_RECORDS PROVIDED:_
============

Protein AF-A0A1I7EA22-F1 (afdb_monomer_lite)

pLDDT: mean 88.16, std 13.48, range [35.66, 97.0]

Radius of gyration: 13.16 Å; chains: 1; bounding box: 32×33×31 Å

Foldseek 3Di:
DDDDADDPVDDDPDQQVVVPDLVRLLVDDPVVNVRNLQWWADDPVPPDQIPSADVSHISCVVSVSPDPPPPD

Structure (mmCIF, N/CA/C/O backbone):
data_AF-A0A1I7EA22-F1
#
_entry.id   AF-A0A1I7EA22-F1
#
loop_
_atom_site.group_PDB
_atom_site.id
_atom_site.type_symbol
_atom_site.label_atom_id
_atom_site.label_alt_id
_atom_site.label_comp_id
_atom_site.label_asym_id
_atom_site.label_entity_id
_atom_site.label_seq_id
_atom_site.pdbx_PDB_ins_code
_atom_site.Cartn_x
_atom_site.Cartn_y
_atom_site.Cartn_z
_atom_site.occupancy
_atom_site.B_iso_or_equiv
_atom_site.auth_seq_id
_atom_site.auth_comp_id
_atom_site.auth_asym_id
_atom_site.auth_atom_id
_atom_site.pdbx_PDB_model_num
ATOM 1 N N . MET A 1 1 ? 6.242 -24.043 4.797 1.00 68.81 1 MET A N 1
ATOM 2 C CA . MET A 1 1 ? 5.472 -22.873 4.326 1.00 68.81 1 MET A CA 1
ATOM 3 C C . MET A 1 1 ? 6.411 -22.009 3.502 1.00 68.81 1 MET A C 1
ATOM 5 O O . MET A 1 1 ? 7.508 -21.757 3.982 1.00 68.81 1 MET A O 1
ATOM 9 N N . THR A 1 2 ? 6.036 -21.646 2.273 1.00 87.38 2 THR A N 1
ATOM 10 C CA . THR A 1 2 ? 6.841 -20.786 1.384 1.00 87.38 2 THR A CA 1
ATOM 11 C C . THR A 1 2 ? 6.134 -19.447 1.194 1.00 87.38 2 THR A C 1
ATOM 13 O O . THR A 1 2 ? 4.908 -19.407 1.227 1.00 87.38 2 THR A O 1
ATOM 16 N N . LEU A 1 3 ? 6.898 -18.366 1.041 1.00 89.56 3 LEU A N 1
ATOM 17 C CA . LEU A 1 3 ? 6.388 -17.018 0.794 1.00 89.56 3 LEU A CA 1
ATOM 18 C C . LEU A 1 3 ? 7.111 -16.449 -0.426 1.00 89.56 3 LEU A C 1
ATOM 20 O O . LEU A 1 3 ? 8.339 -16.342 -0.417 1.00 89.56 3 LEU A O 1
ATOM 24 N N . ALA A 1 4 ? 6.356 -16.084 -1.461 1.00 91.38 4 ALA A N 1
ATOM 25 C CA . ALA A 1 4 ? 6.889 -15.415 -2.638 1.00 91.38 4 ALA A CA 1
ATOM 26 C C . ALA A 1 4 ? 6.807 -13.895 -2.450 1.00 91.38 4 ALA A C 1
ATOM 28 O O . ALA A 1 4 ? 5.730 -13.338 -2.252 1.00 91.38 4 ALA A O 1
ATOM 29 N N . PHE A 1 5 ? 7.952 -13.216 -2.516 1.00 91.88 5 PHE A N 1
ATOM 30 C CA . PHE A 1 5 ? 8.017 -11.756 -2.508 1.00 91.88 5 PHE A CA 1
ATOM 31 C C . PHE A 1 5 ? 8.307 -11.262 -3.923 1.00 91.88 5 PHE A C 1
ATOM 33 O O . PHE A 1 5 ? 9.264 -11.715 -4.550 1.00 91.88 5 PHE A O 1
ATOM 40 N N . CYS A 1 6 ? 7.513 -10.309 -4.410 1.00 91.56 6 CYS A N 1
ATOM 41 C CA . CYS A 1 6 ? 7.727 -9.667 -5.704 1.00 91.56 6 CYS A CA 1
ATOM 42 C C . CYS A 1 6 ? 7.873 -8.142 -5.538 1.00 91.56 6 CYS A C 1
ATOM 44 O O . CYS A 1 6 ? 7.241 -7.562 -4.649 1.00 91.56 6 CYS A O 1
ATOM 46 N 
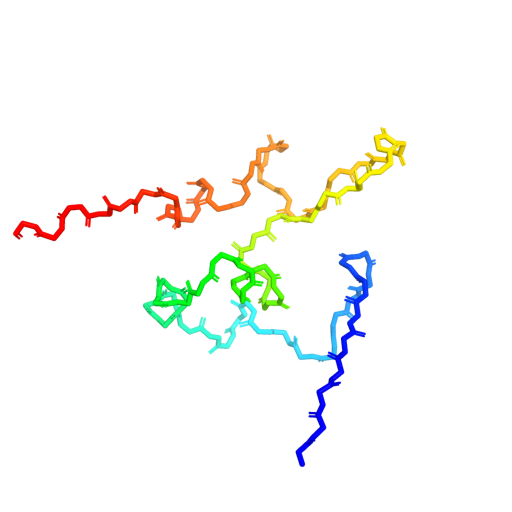N . PRO A 1 7 ? 8.714 -7.470 -6.346 1.00 89.88 7 PRO A N 1
ATOM 47 C CA . PRO A 1 7 ? 8.748 -6.010 -6.402 1.00 89.88 7 PRO A CA 1
ATOM 48 C C . PRO A 1 7 ? 7.391 -5.435 -6.827 1.00 89.88 7 PRO A C 1
ATOM 50 O O . PRO A 1 7 ? 6.754 -5.982 -7.720 1.00 89.88 7 PRO A O 1
ATOM 53 N N . GLY A 1 8 ? 6.991 -4.287 -6.269 1.00 88.44 8 GLY A N 1
ATOM 54 C CA . GLY A 1 8 ? 5.665 -3.684 -6.503 1.00 88.44 8 GLY A CA 1
ATOM 55 C C . GLY A 1 8 ? 5.356 -3.235 -7.942 1.00 88.44 8 GLY A C 1
ATOM 56 O O . GLY A 1 8 ? 4.233 -2.826 -8.222 1.00 88.44 8 GLY A O 1
ATOM 57 N N . TRP A 1 9 ? 6.331 -3.298 -8.856 1.00 88.69 9 TRP A N 1
ATOM 58 C CA . TRP A 1 9 ? 6.137 -3.083 -10.298 1.00 88.69 9 TRP A CA 1
ATOM 59 C C . TRP A 1 9 ? 5.854 -4.368 -11.090 1.00 88.69 9 TRP A C 1
ATOM 61 O O . TRP A 1 9 ? 5.586 -4.290 -12.286 1.00 88.69 9 TRP A O 1
ATOM 71 N N . LEU A 1 10 ? 5.932 -5.543 -10.459 1.00 92.50 10 LEU A N 1
ATOM 72 C CA . LEU A 1 10 ? 5.482 -6.809 -11.036 1.00 92.50 10 LEU A CA 1
ATOM 73 C C . LEU A 1 10 ? 4.088 -7.153 -10.510 1.00 92.50 10 LEU A C 1
ATOM 75 O O . LEU A 1 10 ? 3.714 -6.768 -9.404 1.00 92.50 10 LEU A O 1
ATOM 79 N N . VAL A 1 11 ? 3.331 -7.905 -11.305 1.00 93.00 11 VAL A N 1
ATOM 80 C CA . VAL A 1 11 ? 2.040 -8.449 -10.877 1.00 93.00 11 VAL A CA 1
ATOM 81 C C . VAL A 1 11 ? 2.298 -9.649 -9.952 1.00 93.00 11 VAL A C 1
ATOM 83 O O . VAL A 1 11 ? 3.040 -10.549 -10.355 1.00 93.00 11 VAL A O 1
ATOM 86 N N . PRO A 1 12 ? 1.731 -9.678 -8.733 1.00 93.25 12 PRO A N 1
ATOM 87 C CA . PRO A 1 12 ? 1.830 -10.839 -7.849 1.00 93.25 12 PRO A CA 1
ATOM 88 C C . PRO A 1 12 ? 1.123 -12.078 -8.423 1.00 93.25 12 PRO A C 1
ATOM 90 O O . PRO A 1 12 ? 0.206 -11.952 -9.230 1.00 93.25 12 PRO A O 1
ATOM 93 N N . GLU A 1 13 ? 1.512 -13.271 -7.963 1.00 94.56 13 GLU A N 1
ATOM 94 C CA . GLU A 1 13 ? 0.849 -14.537 -8.330 1.00 94.56 13 GLU A CA 1
ATOM 95 C C . GLU A 1 13 ? -0.608 -14.587 -7.840 1.00 94.56 13 GLU A C 1
ATOM 97 O O . GLU A 1 13 ? -1.504 -14.985 -8.582 1.00 94.56 13 GLU A O 1
ATOM 102 N N . GLU A 1 14 ? -0.854 -14.132 -6.608 1.00 93.38 14 GLU A N 1
ATOM 103 C CA . GLU A 1 14 ? -2.183 -14.085 -6.002 1.00 93.38 14 GLU A CA 1
ATOM 104 C C . GLU A 1 14 ? -2.711 -12.650 -5.922 1.00 93.38 14 GLU A C 1
ATOM 106 O O . GLU A 1 14 ? -2.039 -11.720 -5.469 1.00 93.38 14 GLU A O 1
ATOM 111 N N . ALA A 1 15 ? -3.966 -12.470 -6.324 1.00 94.12 15 ALA A N 1
ATOM 112 C CA . ALA A 1 15 ? -4.611 -11.167 -6.378 1.00 94.12 15 ALA A CA 1
ATOM 113 C C . ALA A 1 15 ? -5.303 -10.818 -5.042 1.00 94.12 15 ALA A C 1
ATOM 115 O O . ALA A 1 15 ? -6.520 -10.630 -4.983 1.00 94.12 15 ALA A O 1
ATOM 116 N N . TYR A 1 16 ? -4.516 -10.720 -3.961 1.00 95.12 16 TYR A N 1
ATOM 117 C CA . TYR A 1 16 ? -4.997 -10.443 -2.595 1.00 95.12 16 TYR A CA 1
ATOM 118 C C . TYR A 1 16 ? -5.978 -9.268 -2.440 1.00 95.12 16 TYR A C 1
ATOM 120 O O . TYR A 1 16 ? -6.925 -9.422 -1.665 1.00 95.12 16 TYR A O 1
ATOM 128 N N . PRO A 1 17 ? -5.847 -8.146 -3.178 1.00 92.81 17 PRO A N 1
ATOM 129 C CA . PRO A 1 17 ? -6.801 -7.039 -3.091 1.00 92.81 17 PRO A CA 1
ATOM 130 C C . PRO A 1 17 ? -8.254 -7.417 -3.408 1.00 92.81 17 PRO A C 1
ATOM 132 O O . PRO A 1 17 ? -9.165 -6.727 -2.963 1.00 92.81 17 PRO A O 1
ATOM 135 N N . PHE A 1 18 ? -8.484 -8.497 -4.165 1.00 94.94 18 PHE A N 1
ATOM 136 C CA . PHE A 1 18 ? -9.832 -8.955 -4.521 1.00 94.94 18 PHE A CA 1
ATOM 137 C C . PHE A 1 18 ? -10.384 -10.036 -3.590 1.00 94.94 18 PHE A C 1
ATOM 139 O O . PHE A 1 18 ? -11.589 -10.274 -3.593 1.00 94.94 18 PHE A O 1
ATOM 146 N N . VAL A 1 19 ? -9.525 -10.714 -2.824 1.00 96.62 19 VAL A N 1
ATOM 147 C CA . VAL A 1 19 ? -
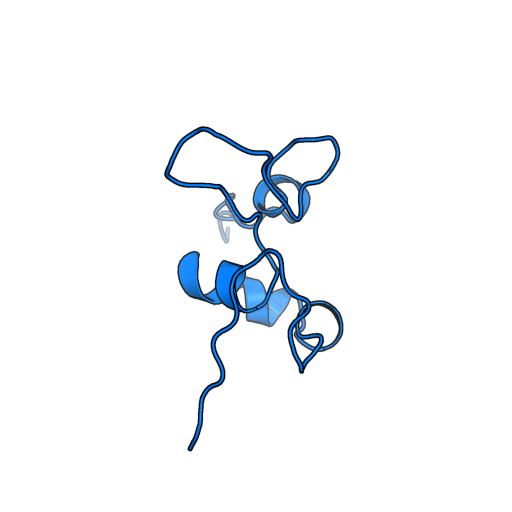9.922 -11.865 -1.993 1.00 96.62 19 VAL A CA 1
ATOM 148 C C . VAL A 1 19 ? -9.885 -11.572 -0.496 1.00 96.62 19 VAL A C 1
ATOM 150 O O . VAL A 1 19 ? -10.603 -12.220 0.261 1.00 96.62 19 VAL A O 1
ATOM 153 N N . VAL A 1 20 ? -9.078 -10.605 -0.049 1.00 96.56 20 VAL A N 1
ATOM 154 C CA . VAL A 1 20 ? -8.994 -10.218 1.365 1.00 96.56 20 VAL A CA 1
ATOM 155 C C . VAL A 1 20 ? -10.055 -9.154 1.672 1.00 96.56 20 VAL A C 1
ATOM 157 O O . VAL A 1 20 ? -10.014 -8.078 1.075 1.00 96.56 20 VAL A O 1
ATOM 160 N N . PRO A 1 21 ? -10.980 -9.395 2.622 1.00 97.00 21 PRO A N 1
ATOM 161 C CA . PRO A 1 21 ? -11.955 -8.389 3.033 1.00 97.00 21 PRO A CA 1
ATOM 162 C C . PRO A 1 21 ? -11.287 -7.155 3.650 1.00 97.00 21 PRO A C 1
ATOM 164 O O . PRO A 1 21 ? -10.274 -7.262 4.353 1.00 97.00 21 PRO A O 1
ATOM 167 N N . MET A 1 22 ? -11.882 -5.977 3.448 1.00 95.50 22 MET A N 1
ATOM 168 C CA . MET A 1 22 ? -11.346 -4.715 3.973 1.00 95.50 22 MET A CA 1
ATOM 169 C C . MET A 1 22 ? -11.260 -4.705 5.502 1.00 95.50 22 MET A C 1
ATOM 171 O O . MET A 1 22 ? -10.337 -4.115 6.062 1.00 95.50 22 MET A O 1
ATOM 175 N N . GLU A 1 23 ? -12.185 -5.376 6.181 1.00 95.56 23 GLU A N 1
ATOM 176 C CA . GLU A 1 23 ? -12.226 -5.519 7.637 1.00 95.56 23 GLU A CA 1
ATOM 177 C C . GLU A 1 23 ? -10.965 -6.223 8.144 1.00 95.56 23 GLU A C 1
ATOM 179 O O . GLU A 1 23 ? -10.374 -5.802 9.135 1.00 95.56 23 GLU A O 1
ATOM 184 N N . VAL A 1 24 ? -10.499 -7.245 7.417 1.00 96.56 24 VAL A N 1
ATOM 185 C CA . VAL A 1 24 ? -9.256 -7.959 7.728 1.00 96.56 24 VAL A CA 1
ATOM 186 C C . VAL A 1 24 ? -8.054 -7.075 7.418 1.00 96.56 24 VAL A C 1
ATOM 188 O O . VAL A 1 24 ? -7.183 -6.911 8.272 1.00 96.56 24 VAL A O 1
ATOM 191 N N . ALA A 1 25 ? -8.019 -6.448 6.237 1.00 96.31 25 ALA A N 1
ATOM 192 C CA . ALA A 1 25 ? -6.920 -5.574 5.830 1.00 96.31 25 ALA A CA 1
ATOM 193 C C . ALA A 1 25 ? -6.664 -4.438 6.843 1.00 96.31 25 ALA A C 1
ATOM 195 O O . ALA A 1 25 ? -5.508 -4.126 7.137 1.00 96.31 25 ALA A O 1
ATOM 196 N N . ARG A 1 26 ? -7.720 -3.872 7.446 1.00 95.56 26 ARG A N 1
ATOM 197 C CA . ARG A 1 26 ? -7.637 -2.825 8.484 1.00 95.56 26 ARG A CA 1
ATOM 198 C C . ARG A 1 26 ? -6.900 -3.259 9.754 1.00 95.56 26 ARG A C 1
ATOM 200 O O . ARG A 1 26 ? -6.283 -2.416 10.394 1.00 95.56 26 ARG A O 1
ATOM 207 N N . THR A 1 27 ? -6.918 -4.547 10.096 1.00 95.81 27 THR A N 1
ATOM 208 C CA . THR A 1 27 ? -6.226 -5.077 11.292 1.00 95.81 27 THR A CA 1
ATOM 209 C C . THR A 1 27 ? -4.721 -5.270 11.102 1.00 95.81 27 THR A C 1
ATOM 211 O O . THR A 1 27 ? -3.983 -5.444 12.071 1.00 95.81 27 THR A O 1
ATOM 214 N N . LEU A 1 28 ? -4.248 -5.257 9.854 1.00 96.06 28 LEU A N 1
ATOM 215 C CA . LEU A 1 28 ? -2.857 -5.531 9.517 1.00 96.06 28 LEU A CA 1
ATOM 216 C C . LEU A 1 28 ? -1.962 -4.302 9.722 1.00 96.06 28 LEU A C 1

============

_PROBLEM TO SOLVE:_ Copy out only the lines of the records above from the one with "ATOM 59 C C" through the one with "ATOM 102 N N", exactly as they stand, both included.

_SOLVED EXERCISE:_
ATOM 59 C C . TRP A 1 9 ? 5.854 -4.368 -11.090 1.00 88.69 9 TRP A C 1
ATOM 61 O O . TRP A 1 9 ? 5.586 -4.290 -12.286 1.00 88.69 9 TRP A O 1
ATOM 71 N N . LEU A 1 10 ? 5.932 -5.543 -10.459 1.00 92.50 10 LEU A N 1
ATOM 72 C CA . LEU A 1 10 ? 5.482 -6.809 -11.036 1.00 92.50 10 LEU A CA 1
ATOM 73 C C . LEU A 1 10 ? 4.088 -7.153 -10.510 1.00 92.50 10 LEU A C 1
ATOM 75 O O . LEU A 1 10 ? 3.714 -6.768 -9.404 1.00 92.50 10 LEU A O 1
ATOM 79 N N . VAL A 1 11 ? 3.331 -7.905 -11.305 1.00 93.00 11 VAL A N 1
ATOM 80 C CA . VAL A 1 11 ? 2.040 -8.449 -10.877 1.00 93.00 11 VAL A CA 1
ATOM 81 C C . VAL A 1 11 ? 2.298 -9.649 -9.952 1.00 93.00 11 VAL A C 1
ATOM 83 O O . VAL A 1 11 ? 3.040 -10.549 -10.355 1.00 93.00 11 VAL A O 1
ATOM 86 N N . PRO A 1 12 ? 1.731 -9.678 -8.733 1.00 93.25 12 PRO A N 1
ATOM 87 C CA . PRO A 1 12 ? 1.830 -10.839 -7.849 1.00 93.25 12 PRO A CA 1
ATOM 88 C C . PRO A 1 12 ? 1.123 -12.078 -8.423 1.00 93.25 12 PRO A C 1
ATOM 90 O O . PRO A 1 12 ? 0.206 -11.952 -9.230 1.00 93.25 12 PRO A O 1
ATOM 93 N N . GLU A 1 13 ? 1.512 -13.271 -7.963 1.00 94.56 13 GLU A N 1
ATOM 94 C CA . GLU A 1 13 ? 0.849 -14.537 -8.330 1.00 94.56 13 GLU A CA 1
ATOM 95 C C . GLU A 1 13 ? -0.608 -14.587 -7.840 1.00 94.56 13 GLU A C 1
ATOM 97 O O . GLU A 1 13 ? -1.504 -14.985 -8.582 1.00 94.56 13 GLU A O 1
ATOM 102 N N . GLU A 1 14 ? -0.854 -14.132 -6.608 1.00 93.38 14 GLU A N 1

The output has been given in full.